Bitcoin does not signal tops.
People do.
Tops form when conviction feels effortless. When participation no longer requires justification. When risk feels resolved instead of managed. The price action itself rarely looks dangerous. It often looks smooth, orderly, and reassuring. That calm is what makes it deceptive.
This is where social mood matters more than structure.
As confidence expands, questioning disappears. People stop asking what could go wrong and start assuming it already has not. Position sizes grow quietly. Time horizons shrink without being acknowledged. Exposure becomes habitual rather than intentional.
The market does not interrupt this process.
It allows certainty to compound because certainty creates fragility. The more convinced participants become, the less tolerant they are of surprise. That imbalance builds silently until even a modest change in conditions is enough to trigger disproportionate reactions.
Bitcoin amplifies this dynamic.
Because there is no external stabilizer, tops are not punctuated by warnings or gradual reversals. They are revealed after the fact, when conviction has already peaked and tolerance has already thinned. What looked like strength was simply consensus reaching its limit.
This is why tops feel obvious only later.

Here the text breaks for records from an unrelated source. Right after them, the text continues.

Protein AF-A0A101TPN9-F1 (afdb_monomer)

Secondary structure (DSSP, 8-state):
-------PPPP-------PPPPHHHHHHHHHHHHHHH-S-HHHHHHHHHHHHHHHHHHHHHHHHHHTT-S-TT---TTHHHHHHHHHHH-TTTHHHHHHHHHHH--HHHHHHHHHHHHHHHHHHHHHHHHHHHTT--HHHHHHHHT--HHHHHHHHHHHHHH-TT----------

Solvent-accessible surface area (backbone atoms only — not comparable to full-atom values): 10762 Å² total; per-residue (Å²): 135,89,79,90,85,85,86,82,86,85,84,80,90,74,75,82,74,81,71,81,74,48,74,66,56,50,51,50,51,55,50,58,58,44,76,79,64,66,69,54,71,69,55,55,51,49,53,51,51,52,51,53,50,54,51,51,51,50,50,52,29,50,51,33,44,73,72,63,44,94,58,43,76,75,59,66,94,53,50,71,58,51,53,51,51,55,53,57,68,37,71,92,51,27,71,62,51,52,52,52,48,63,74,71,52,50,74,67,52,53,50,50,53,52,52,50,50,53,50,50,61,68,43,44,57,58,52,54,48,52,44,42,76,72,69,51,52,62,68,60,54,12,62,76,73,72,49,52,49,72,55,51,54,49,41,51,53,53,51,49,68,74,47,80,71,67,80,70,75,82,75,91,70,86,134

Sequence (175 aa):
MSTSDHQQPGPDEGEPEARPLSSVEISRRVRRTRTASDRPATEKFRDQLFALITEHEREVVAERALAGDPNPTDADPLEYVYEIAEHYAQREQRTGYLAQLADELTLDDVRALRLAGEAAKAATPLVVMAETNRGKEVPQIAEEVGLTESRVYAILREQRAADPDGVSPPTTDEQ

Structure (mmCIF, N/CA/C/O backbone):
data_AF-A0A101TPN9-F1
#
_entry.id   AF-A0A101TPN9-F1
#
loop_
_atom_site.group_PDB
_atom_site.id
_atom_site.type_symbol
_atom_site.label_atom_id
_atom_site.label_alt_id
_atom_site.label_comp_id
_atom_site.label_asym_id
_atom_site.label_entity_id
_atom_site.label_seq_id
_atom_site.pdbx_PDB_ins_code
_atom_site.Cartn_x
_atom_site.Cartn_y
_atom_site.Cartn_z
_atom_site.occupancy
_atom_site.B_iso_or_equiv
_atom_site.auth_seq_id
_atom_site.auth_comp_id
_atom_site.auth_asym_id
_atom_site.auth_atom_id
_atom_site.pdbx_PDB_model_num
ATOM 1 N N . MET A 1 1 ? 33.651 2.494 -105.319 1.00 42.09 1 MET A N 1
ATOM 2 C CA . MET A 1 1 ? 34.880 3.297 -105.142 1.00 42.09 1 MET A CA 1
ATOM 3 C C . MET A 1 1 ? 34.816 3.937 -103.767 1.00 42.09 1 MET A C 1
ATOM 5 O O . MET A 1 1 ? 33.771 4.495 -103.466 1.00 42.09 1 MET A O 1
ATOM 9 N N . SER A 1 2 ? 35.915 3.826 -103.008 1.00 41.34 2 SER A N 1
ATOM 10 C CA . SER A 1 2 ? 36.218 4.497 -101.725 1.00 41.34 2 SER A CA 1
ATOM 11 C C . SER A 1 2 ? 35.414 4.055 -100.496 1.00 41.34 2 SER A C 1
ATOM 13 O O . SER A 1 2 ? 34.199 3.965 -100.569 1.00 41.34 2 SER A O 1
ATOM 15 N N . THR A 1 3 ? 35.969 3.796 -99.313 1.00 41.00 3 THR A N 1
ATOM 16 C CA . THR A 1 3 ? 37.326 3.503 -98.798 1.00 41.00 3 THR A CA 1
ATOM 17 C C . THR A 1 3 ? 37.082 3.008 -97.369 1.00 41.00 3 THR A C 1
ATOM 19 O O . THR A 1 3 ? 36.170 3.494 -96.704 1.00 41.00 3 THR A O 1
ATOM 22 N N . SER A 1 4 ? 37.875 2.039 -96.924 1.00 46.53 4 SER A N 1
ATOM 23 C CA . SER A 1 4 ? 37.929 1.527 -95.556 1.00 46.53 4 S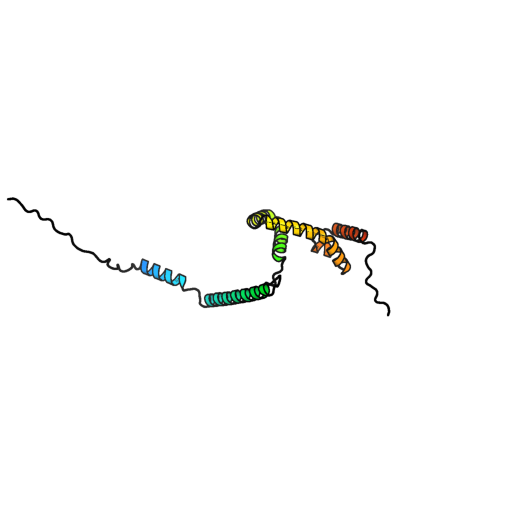ER A CA 1
ATOM 24 C C . SER A 1 4 ? 38.120 2.631 -94.516 1.00 46.53 4 SER A C 1
ATOM 26 O O . SER A 1 4 ? 38.875 3.564 -94.773 1.00 46.53 4 SER A O 1
ATOM 28 N N . ASP A 1 5 ? 37.571 2.438 -93.315 1.00 50.50 5 ASP A N 1
ATOM 29 C CA . ASP A 1 5 ? 38.302 2.831 -92.115 1.00 50.50 5 ASP A CA 1
ATOM 30 C C . ASP A 1 5 ? 38.086 1.847 -90.964 1.00 50.50 5 ASP A C 1
ATOM 32 O O . ASP A 1 5 ? 37.050 1.191 -90.835 1.00 50.50 5 ASP A O 1
ATOM 36 N N . HIS A 1 6 ? 39.159 1.688 -90.209 1.00 49.28 6 HIS A N 1
ATOM 37 C CA . HIS A 1 6 ? 39.487 0.607 -89.296 1.00 49.28 6 HIS A CA 1
ATOM 38 C C . HIS A 1 6 ? 39.472 1.186 -87.875 1.00 49.28 6 HIS A C 1
ATOM 40 O O . HIS A 1 6 ? 40.214 2.126 -87.613 1.00 49.28 6 HIS A O 1
ATOM 46 N N . GLN A 1 7 ? 38.716 0.628 -86.924 1.00 47.16 7 GLN A N 1
ATOM 47 C CA . GLN A 1 7 ? 39.056 0.803 -85.505 1.00 47.16 7 GLN A CA 1
ATOM 48 C C . GLN A 1 7 ? 38.595 -0.405 -84.676 1.00 47.16 7 GLN A C 1
ATOM 50 O O . GLN A 1 7 ? 37.469 -0.880 -84.794 1.00 47.16 7 GLN A O 1
ATOM 55 N N . GLN A 1 8 ? 39.546 -0.920 -83.901 1.00 51.91 8 GLN A N 1
ATOM 56 C CA . GLN A 1 8 ? 39.606 -2.220 -83.236 1.00 51.91 8 GLN A CA 1
ATOM 57 C C . GLN A 1 8 ? 38.699 -2.373 -81.996 1.00 51.91 8 GLN A C 1
ATOM 59 O O . GLN A 1 8 ? 38.349 -1.375 -81.367 1.00 51.91 8 GLN A O 1
ATOM 64 N N . PRO A 1 9 ? 38.403 -3.625 -81.584 1.00 48.44 9 PRO A N 1
ATOM 65 C CA . PRO A 1 9 ? 37.788 -3.948 -80.298 1.00 48.44 9 PRO A CA 1
ATOM 66 C C . PRO A 1 9 ? 38.816 -3.859 -79.155 1.00 48.44 9 PRO A C 1
ATOM 68 O O . PRO A 1 9 ? 39.913 -4.410 -79.253 1.00 48.44 9 PRO A O 1
ATOM 71 N N . GLY A 1 10 ? 38.464 -3.162 -78.072 1.00 40.00 10 GLY A N 1
ATOM 72 C CA . GLY A 1 10 ? 39.241 -3.147 -76.828 1.00 40.00 10 GLY A CA 1
ATOM 73 C C . GLY A 1 10 ? 39.022 -4.435 -76.013 1.00 40.00 10 GLY A C 1
ATOM 74 O O . GLY A 1 10 ? 37.900 -4.947 -76.028 1.00 40.00 10 GLY A O 1
ATOM 75 N N . PRO A 1 11 ? 40.054 -4.971 -75.335 1.00 49.56 11 PRO A N 1
ATOM 76 C CA . PRO A 1 11 ? 40.006 -6.285 -74.706 1.00 49.56 11 PRO A CA 1
ATOM 77 C C . PRO A 1 11 ? 39.630 -6.254 -73.215 1.00 49.56 11 PRO A C 1
ATOM 79 O O . PRO A 1 11 ? 39.826 -5.261 -72.519 1.00 49.56 11 PRO A O 1
ATOM 82 N N . ASP A 1 12 ? 39.209 -7.439 -72.785 1.00 43.66 12 ASP A N 1
ATOM 83 C CA . ASP A 1 12 ? 39.425 -8.098 -71.494 1.00 43.66 12 ASP A CA 1
ATOM 84 C C . ASP A 1 12 ? 38.636 -7.694 -70.241 1.00 43.66 12 ASP A C 1
ATOM 86 O O . ASP A 1 12 ? 38.874 -6.695 -69.561 1.00 43.66 12 ASP A O 1
ATOM 90 N N . GLU A 1 13 ? 37.752 -8.632 -69.896 1.00 50.62 13 GLU A N 1
ATOM 91 C CA . GLU A 1 13 ? 37.222 -8.919 -68.574 1.00 50.62 13 GLU A CA 1
ATOM 92 C C . GLU A 1 13 ? 38.375 -9.291 -67.625 1.00 50.62 13 GLU A C 1
ATOM 94 O O . GLU A 1 13 ? 38.930 -10.385 -67.678 1.00 50.62 13 GLU A O 1
ATOM 99 N N . GLY A 1 14 ? 38.741 -8.374 -66.731 1.00 38.81 14 GLY A N 1
ATOM 100 C CA . GLY A 1 14 ? 39.601 -8.687 -65.594 1.00 38.81 14 GLY A CA 1
ATOM 101 C C . GLY A 1 14 ? 38.768 -9.196 -64.420 1.00 38.81 14 GLY A C 1
ATOM 102 O O . GLY A 1 14 ? 38.070 -8.412 -63.774 1.00 38.81 14 GLY A O 1
ATOM 103 N N . GLU A 1 15 ? 38.863 -10.494 -64.124 1.00 51.34 15 GLU A N 1
ATOM 104 C CA . GLU A 1 15 ? 38.507 -11.064 -62.820 1.00 51.34 15 GLU A CA 1
ATOM 105 C C . GLU A 1 15 ? 39.130 -10.217 -61.691 1.00 51.34 15 GLU A C 1
ATOM 107 O O . GLU A 1 15 ? 40.296 -9.819 -61.795 1.00 51.34 15 GLU A O 1
ATOM 112 N N . PRO A 1 16 ? 38.413 -9.920 -60.591 1.00 50.00 16 PRO A N 1
ATOM 113 C CA . PRO A 1 16 ? 39.021 -9.227 -59.469 1.00 50.00 16 PRO A CA 1
ATOM 114 C C . PRO A 1 16 ? 40.036 -10.156 -58.795 1.00 50.00 16 PRO A C 1
ATOM 116 O O . PRO A 1 16 ? 39.675 -11.000 -57.974 1.00 50.00 16 PRO A O 1
ATOM 119 N N . GLU A 1 17 ? 41.317 -9.969 -59.127 1.00 49.72 17 GLU A N 1
ATOM 120 C CA . GLU A 1 17 ? 42.454 -10.493 -58.374 1.00 49.72 17 GLU A CA 1
ATOM 121 C C . GLU A 1 17 ? 42.212 -10.261 -56.877 1.00 49.72 17 GLU A C 1
ATOM 123 O O . GLU A 1 17 ? 42.113 -9.124 -56.394 1.00 49.72 17 GLU A O 1
ATOM 128 N N . ALA A 1 18 ? 42.104 -11.362 -56.135 1.00 55.53 18 ALA A N 1
ATOM 129 C CA . ALA A 1 18 ? 42.022 -11.360 -54.689 1.00 55.53 18 ALA A CA 1
ATOM 130 C C . ALA A 1 18 ? 43.309 -10.745 -54.123 1.00 55.53 18 ALA A C 1
ATOM 132 O O . ALA A 1 18 ? 44.323 -11.420 -53.944 1.00 55.53 18 ALA A O 1
ATOM 133 N N . ARG A 1 19 ? 43.270 -9.436 -53.854 1.00 57.31 19 ARG A N 1
ATOM 134 C CA . ARG A 1 19 ? 44.369 -8.720 -53.206 1.00 57.31 19 ARG A CA 1
ATOM 135 C C . ARG A 1 19 ? 44.713 -9.427 -51.889 1.00 57.31 19 ARG A C 1
ATOM 137 O O . ARG A 1 19 ? 43.798 -9.704 -51.105 1.00 57.31 19 ARG A O 1
ATOM 144 N N . PRO A 1 20 ? 45.999 -9.698 -51.602 1.00 57.59 20 PRO A N 1
ATOM 145 C CA . PRO A 1 20 ? 46.386 -10.231 -50.308 1.00 57.59 20 PRO A CA 1
ATOM 146 C C . PRO A 1 20 ? 45.989 -9.214 -49.237 1.00 57.59 20 PRO A C 1
ATOM 148 O O . PRO A 1 20 ? 46.376 -8.046 -49.299 1.00 57.59 20 PRO A O 1
ATOM 151 N N . LEU A 1 21 ? 45.169 -9.65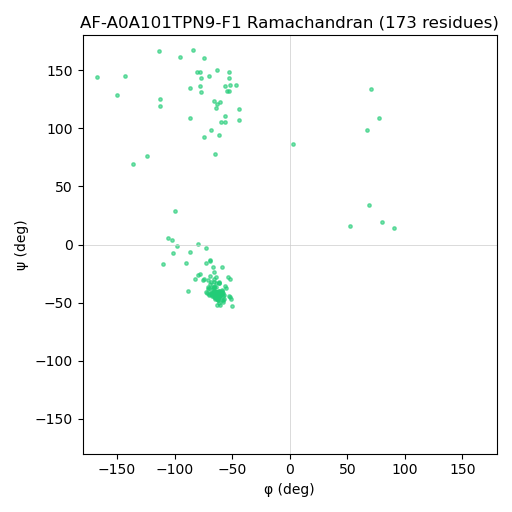9 -48.283 1.00 58.34 21 LEU A N 1
ATOM 152 C CA . LEU A 1 21 ? 44.704 -8.828 -47.176 1.00 58.34 21 LEU A CA 1
ATOM 153 C C . LEU A 1 21 ? 45.906 -8.185 -46.484 1.00 58.34 21 LEU A C 1
ATOM 155 O O . LEU A 1 21 ? 46.886 -8.860 -46.156 1.00 58.34 21 LEU A O 1
ATOM 159 N N . SER A 1 22 ? 45.826 -6.880 -46.238 1.00 63.00 22 SER A N 1
ATOM 160 C CA . SER A 1 22 ? 46.884 -6.186 -45.515 1.00 63.00 22 SER A CA 1
ATOM 161 C C . SER A 1 22 ? 46.992 -6.730 -44.085 1.00 63.00 22 SER A C 1
ATOM 163 O O . SER A 1 22 ? 45.999 -7.126 -43.472 1.00 63.00 22 SER A O 1
ATOM 165 N N . SER A 1 23 ? 48.194 -6.701 -43.504 1.00 58.19 23 SER A N 1
ATOM 166 C CA . SER A 1 23 ? 48.435 -7.108 -42.105 1.00 58.19 23 SER A CA 1
ATOM 167 C C . SER A 1 23 ? 47.484 -6.412 -41.110 1.00 58.19 23 SER A C 1
ATOM 169 O O . SER A 1 23 ? 47.072 -6.991 -40.102 1.00 58.19 23 SER A O 1
ATOM 171 N N . VAL A 1 24 ? 47.046 -5.190 -41.436 1.00 63.31 24 VAL A N 1
ATOM 172 C CA . VAL A 1 24 ? 46.064 -4.418 -40.663 1.00 63.31 24 VAL A CA 1
ATOM 173 C C . VAL A 1 24 ? 44.650 -4.993 -40.793 1.00 63.31 24 VAL A C 1
ATOM 175 O O . VAL A 1 24 ? 43.942 -5.094 -39.791 1.00 63.31 24 VAL A O 1
ATOM 178 N N . GLU A 1 25 ? 44.225 -5.410 -41.985 1.00 61.56 25 GLU A N 1
ATOM 179 C CA . GLU A 1 25 ? 42.925 -6.061 -42.205 1.00 61.56 25 GLU A CA 1
ATOM 180 C C . GLU A 1 25 ? 42.882 -7.463 -41.598 1.00 61.56 25 GLU A C 1
ATOM 182 O O . GLU A 1 25 ? 41.878 -7.824 -40.984 1.00 61.56 25 GLU A O 1
ATOM 187 N N . ILE A 1 26 ? 43.986 -8.213 -41.673 1.00 62.03 26 ILE A N 1
ATOM 188 C CA . ILE A 1 26 ? 44.142 -9.504 -40.990 1.00 62.03 26 ILE A CA 1
ATOM 189 C C . ILE A 1 26 ? 44.049 -9.299 -39.473 1.00 62.03 26 ILE A C 1
ATOM 191 O O . ILE A 1 26 ? 43.263 -9.972 -38.808 1.00 62.03 26 ILE A O 1
ATOM 195 N N . SER A 1 27 ? 44.760 -8.312 -38.923 1.00 61.09 27 SER A N 1
ATOM 196 C CA . SER A 1 27 ? 44.728 -8.001 -37.488 1.00 61.09 27 SER A CA 1
ATOM 197 C C . SER A 1 27 ? 43.344 -7.547 -37.019 1.00 61.09 27 SER A C 1
ATOM 199 O O . SER A 1 27 ? 42.879 -7.979 -35.964 1.00 61.09 27 SER A O 1
ATOM 201 N N . ARG A 1 28 ? 42.642 -6.721 -37.809 1.00 60.81 28 ARG A N 1
ATOM 202 C CA . ARG A 1 28 ? 41.256 -6.316 -37.520 1.00 60.81 28 ARG A CA 1
ATOM 203 C C . ARG A 1 28 ? 40.297 -7.499 -37.593 1.00 60.81 28 ARG A C 1
ATOM 205 O O . ARG A 1 28 ? 39.431 -7.608 -36.729 1.00 60.81 28 ARG A O 1
ATOM 212 N N . ARG A 1 29 ? 40.459 -8.395 -38.572 1.00 58.31 29 ARG A N 1
ATOM 213 C CA . ARG A 1 29 ? 39.623 -9.592 -38.731 1.00 58.31 29 ARG A CA 1
ATOM 214 C C . ARG A 1 29 ? 39.814 -10.563 -37.569 1.00 58.31 29 ARG A C 1
ATOM 216 O O . ARG A 1 29 ? 38.817 -10.975 -36.996 1.00 58.31 29 ARG A O 1
ATOM 223 N N . VAL A 1 30 ? 41.057 -10.825 -37.158 1.00 59.16 30 VAL A N 1
ATOM 224 C CA . VAL A 1 30 ? 41.396 -11.686 -36.008 1.00 59.16 30 VAL A CA 1
ATOM 225 C C . VAL A 1 30 ? 40.912 -11.091 -34.679 1.00 59.16 30 VAL A C 1
ATOM 227 O O . VAL A 1 30 ? 40.445 -11.826 -33.810 1.00 59.16 30 VAL A O 1
ATOM 230 N N . ARG A 1 31 ? 40.957 -9.759 -34.509 1.00 57.03 31 ARG A N 1
ATOM 231 C CA . ARG A 1 31 ? 40.370 -9.094 -33.329 1.00 57.03 31 ARG A CA 1
ATOM 232 C C . ARG A 1 31 ? 38.845 -9.199 -33.307 1.00 57.03 31 ARG A C 1
ATOM 234 O O . ARG A 1 31 ? 38.292 -9.472 -32.249 1.00 57.03 31 ARG A O 1
ATOM 241 N N . ARG A 1 32 ? 38.180 -9.031 -34.459 1.00 55.31 32 ARG A N 1
ATOM 242 C CA . ARG A 1 32 ? 36.713 -9.138 -34.585 1.00 55.31 32 ARG A CA 1
ATOM 243 C C . ARG A 1 32 ? 36.195 -10.553 -34.330 1.00 55.31 32 ARG A C 1
ATOM 245 O O . ARG A 1 32 ? 35.134 -10.695 -33.733 1.00 55.31 32 ARG A O 1
ATOM 252 N N . THR A 1 33 ? 36.921 -11.591 -34.750 1.00 52.56 33 THR A N 1
ATOM 253 C CA . THR A 1 33 ? 36.538 -12.984 -34.459 1.00 52.56 33 THR A CA 1
ATOM 254 C C . THR A 1 33 ? 36.821 -13.393 -33.017 1.00 52.56 33 THR A C 1
ATOM 256 O O . THR A 1 33 ? 36.054 -14.179 -32.469 1.00 52.56 33 THR A O 1
ATOM 259 N N . ARG A 1 34 ? 37.849 -12.838 -32.357 1.00 51.78 34 ARG A N 1
ATOM 260 C CA . ARG A 1 34 ? 38.084 -13.097 -30.924 1.00 51.78 34 ARG A CA 1
ATOM 261 C C . ARG A 1 34 ? 37.000 -12.496 -30.031 1.00 51.78 34 ARG A C 1
ATOM 263 O O . ARG A 1 34 ? 36.505 -13.187 -29.153 1.00 51.78 34 ARG A O 1
ATOM 270 N N . THR A 1 35 ? 36.534 -11.276 -30.293 1.00 52.88 35 THR A N 1
ATOM 271 C CA . THR A 1 35 ? 35.552 -10.609 -29.412 1.00 52.88 35 THR A CA 1
ATOM 272 C C . THR A 1 35 ? 34.167 -11.265 -29.373 1.00 52.88 35 THR A C 1
ATOM 274 O O . THR A 1 35 ? 33.428 -11.032 -28.425 1.00 52.88 35 THR A O 1
ATOM 277 N N . ALA A 1 36 ? 33.807 -12.094 -30.360 1.00 51.94 36 ALA A N 1
ATOM 278 C CA . ALA A 1 36 ? 32.540 -12.837 -30.360 1.00 51.94 36 ALA A CA 1
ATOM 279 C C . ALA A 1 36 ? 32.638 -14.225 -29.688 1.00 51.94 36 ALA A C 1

In the moment, optimism feels informed. Confidence feels earned. Skepticism feels unnecessary. By the time doubt returns, ownership has already started shifting away from those who were most convinced.
Threshold Theory does not look for tops.
It looks for certainty.
When participants stop adapting, thresholds matter more, not less. Above them, confidence persists. Below them, certainty collapses quickly because it was never designed to bend. The transition feels sudden only because rigidity hides how little tolerance remains.
Bitcoin does not punish optimism.
It punishes rigidity.
The market does not need to announce when conviction has gone too far. It simply waits for certainty to encounter reality.
Social Mood Read
Optimism has hardened into assumption, and questioning has faded.
When social mood reaches this stage, confidence feels permanent even though tolerance is already thin.
Mood Signal
Certainty peaking before participation breaks.
What to Watch This Week
Notice when confidence feels effortless and risk stops being monitored. Bitcoin does not top when enthusiasm is loud. It tops when belief feels settled and nothing seems left to resolve.
The market does not ring a bell.
It waits for certainty to forget how to adapt.
And that moment typically arrives quietly.